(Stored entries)
'''
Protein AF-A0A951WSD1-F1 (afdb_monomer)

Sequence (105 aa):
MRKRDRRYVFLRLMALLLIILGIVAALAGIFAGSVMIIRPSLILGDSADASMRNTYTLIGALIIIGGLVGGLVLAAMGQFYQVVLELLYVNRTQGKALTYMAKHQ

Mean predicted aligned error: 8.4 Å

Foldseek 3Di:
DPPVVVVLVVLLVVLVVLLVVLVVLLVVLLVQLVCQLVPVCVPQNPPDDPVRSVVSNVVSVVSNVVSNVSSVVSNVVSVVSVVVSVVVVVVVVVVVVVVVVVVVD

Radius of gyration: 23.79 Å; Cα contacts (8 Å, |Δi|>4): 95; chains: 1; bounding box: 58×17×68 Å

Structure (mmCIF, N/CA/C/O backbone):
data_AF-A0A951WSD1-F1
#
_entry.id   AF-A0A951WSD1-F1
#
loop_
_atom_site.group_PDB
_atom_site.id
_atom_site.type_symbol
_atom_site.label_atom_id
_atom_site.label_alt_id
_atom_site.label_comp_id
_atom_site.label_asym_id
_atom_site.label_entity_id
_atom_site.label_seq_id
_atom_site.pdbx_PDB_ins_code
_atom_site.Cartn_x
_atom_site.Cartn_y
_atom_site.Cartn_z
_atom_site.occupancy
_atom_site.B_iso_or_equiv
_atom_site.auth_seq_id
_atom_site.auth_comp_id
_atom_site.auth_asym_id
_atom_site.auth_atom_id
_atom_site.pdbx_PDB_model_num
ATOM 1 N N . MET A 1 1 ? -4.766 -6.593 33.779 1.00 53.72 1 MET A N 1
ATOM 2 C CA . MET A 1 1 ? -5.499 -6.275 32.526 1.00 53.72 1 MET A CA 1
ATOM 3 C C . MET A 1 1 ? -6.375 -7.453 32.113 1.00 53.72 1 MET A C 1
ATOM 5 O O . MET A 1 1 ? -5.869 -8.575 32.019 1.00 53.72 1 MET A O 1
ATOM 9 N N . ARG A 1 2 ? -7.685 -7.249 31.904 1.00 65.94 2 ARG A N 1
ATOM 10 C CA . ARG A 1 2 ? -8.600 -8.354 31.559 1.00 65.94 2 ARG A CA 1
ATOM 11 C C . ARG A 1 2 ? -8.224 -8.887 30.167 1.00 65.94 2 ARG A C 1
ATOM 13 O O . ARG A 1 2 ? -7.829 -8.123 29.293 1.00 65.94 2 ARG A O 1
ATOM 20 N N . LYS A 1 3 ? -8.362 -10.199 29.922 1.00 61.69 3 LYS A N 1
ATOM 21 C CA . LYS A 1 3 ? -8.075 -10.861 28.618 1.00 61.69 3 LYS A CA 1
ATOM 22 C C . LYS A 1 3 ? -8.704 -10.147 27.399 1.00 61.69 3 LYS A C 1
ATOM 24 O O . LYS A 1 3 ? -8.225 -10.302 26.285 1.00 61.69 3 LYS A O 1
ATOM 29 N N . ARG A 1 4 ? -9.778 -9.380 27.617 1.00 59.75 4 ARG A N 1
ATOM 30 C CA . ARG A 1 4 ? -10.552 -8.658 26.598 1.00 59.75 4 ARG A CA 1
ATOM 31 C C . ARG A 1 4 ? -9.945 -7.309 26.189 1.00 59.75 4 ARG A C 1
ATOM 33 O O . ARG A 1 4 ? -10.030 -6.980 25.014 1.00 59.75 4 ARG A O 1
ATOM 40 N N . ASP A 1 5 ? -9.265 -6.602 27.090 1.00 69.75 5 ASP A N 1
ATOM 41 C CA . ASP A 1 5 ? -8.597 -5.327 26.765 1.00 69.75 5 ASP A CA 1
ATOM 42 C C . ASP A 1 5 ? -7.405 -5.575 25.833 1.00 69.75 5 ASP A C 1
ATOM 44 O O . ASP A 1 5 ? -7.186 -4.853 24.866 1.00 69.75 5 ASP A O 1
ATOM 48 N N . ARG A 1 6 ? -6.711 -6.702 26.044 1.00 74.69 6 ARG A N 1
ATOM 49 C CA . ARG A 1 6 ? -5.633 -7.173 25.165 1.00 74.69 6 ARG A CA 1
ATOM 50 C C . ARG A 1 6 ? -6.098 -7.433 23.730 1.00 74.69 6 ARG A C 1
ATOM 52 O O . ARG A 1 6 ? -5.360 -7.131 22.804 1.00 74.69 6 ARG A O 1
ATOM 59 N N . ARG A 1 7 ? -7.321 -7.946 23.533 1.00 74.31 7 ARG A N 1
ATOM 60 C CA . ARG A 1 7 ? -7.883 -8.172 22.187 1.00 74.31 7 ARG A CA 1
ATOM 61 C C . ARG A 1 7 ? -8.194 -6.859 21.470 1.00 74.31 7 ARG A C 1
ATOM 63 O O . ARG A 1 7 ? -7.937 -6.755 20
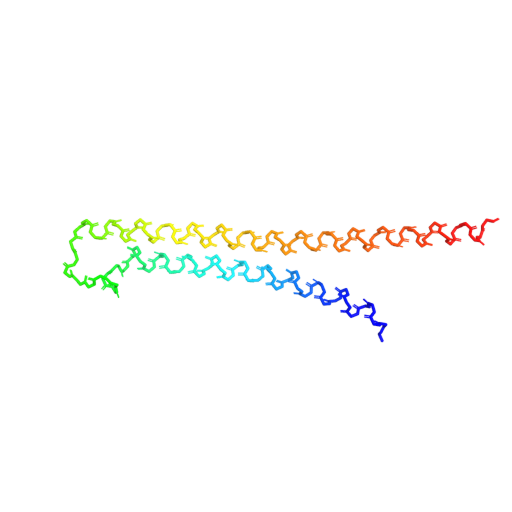.282 1.00 74.31 7 ARG A O 1
ATOM 70 N N . TYR A 1 8 ? -8.703 -5.858 22.187 1.
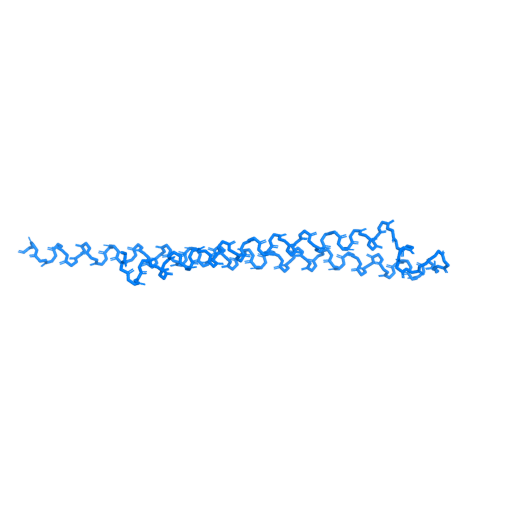00 75.31 8 TYR A N 1
ATOM 71 C CA . TYR A 1 8 ? -8.994 -4.544 21.607 1.00 75.31 8 TYR A CA 1
ATOM 72 C C . TYR A 1 8 ? -7.713 -3.795 21.211 1.00 75.31 8 TYR A C 1
ATOM 74 O O . TYR A 1 8 ? -7.631 -3.238 20.120 1.00 75.31 8 TYR A O 1
ATOM 82 N N . VAL A 1 9 ? -6.682 -3.852 22.061 1.00 80.88 9 VAL A N 1
ATOM 83 C CA . VAL A 1 9 ? -5.350 -3.308 21.748 1.00 80.88 9 VAL A CA 1
ATOM 84 C C . VAL A 1 9 ? -4.733 -4.030 20.550 1.00 80.88 9 VAL A C 1
ATOM 86 O O . VAL A 1 9 ? -4.246 -3.377 19.634 1.00 80.88 9 VAL A O 1
ATOM 89 N N . PHE A 1 10 ? -4.814 -5.361 20.509 1.00 83.56 10 PHE A N 1
ATOM 90 C CA . PHE A 1 10 ? -4.326 -6.151 19.379 1.00 83.56 10 PHE A CA 1
ATOM 91 C C . PHE A 1 10 ? -5.014 -5.773 18.059 1.00 83.56 10 PHE A C 1
ATOM 93 O O . PHE A 1 10 ? -4.342 -5.570 17.055 1.00 83.56 10 PHE A O 1
ATOM 100 N N . LEU A 1 11 ? -6.339 -5.608 18.062 1.00 83.69 11 LEU A N 1
ATOM 101 C CA . LEU A 1 11 ? -7.091 -5.208 16.869 1.00 83.69 11 LEU A CA 1
ATOM 102 C C . LEU A 1 11 ? -6.742 -3.785 16.404 1.00 83.69 11 LEU A C 1
ATOM 104 O O . LEU A 1 11 ? -6.629 -3.548 15.204 1.00 83.69 11 LEU A O 1
ATOM 108 N N . ARG A 1 12 ? -6.494 -2.851 17.333 1.00 84.88 12 ARG A N 1
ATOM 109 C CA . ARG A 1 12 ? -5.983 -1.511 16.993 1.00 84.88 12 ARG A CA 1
'''
Exactly as written, copy the lines from the one containing "ATOM 93 O O" to the end of the entries, both ends included.

Result for this exercise:
ATOM 93 O O . PHE A 1 10 ? -4.342 -5.570 17.055 1.00 83.56 10 PHE A O 1
ATOM 100 N N . LEU A 1 11 ? -6.339 -5.608 18.062 1.00 83.69 11 LEU A N 1
ATOM 101 C CA . LEU A 1 11 ? -7.091 -5.208 16.869 1.00 83.69 11 LEU A CA 1
ATOM 102 C C . LEU A 1 11 ? -6.742 -3.785 16.404 1.00 83.69 11 LEU A C 1
ATOM 104 O O . LEU A 1 11 ? -6.629 -3.548 15.204 1.00 83.69 11 LEU A O 1
ATOM 108 N N . ARG A 1 12 ? -6.494 -2.851 17.333 1.00 84.88 12 ARG A N 1
ATOM 109 C CA . ARG A 1 12 ? -5.983 -1.511 16.993 1.00 84.88 12 ARG A CA 1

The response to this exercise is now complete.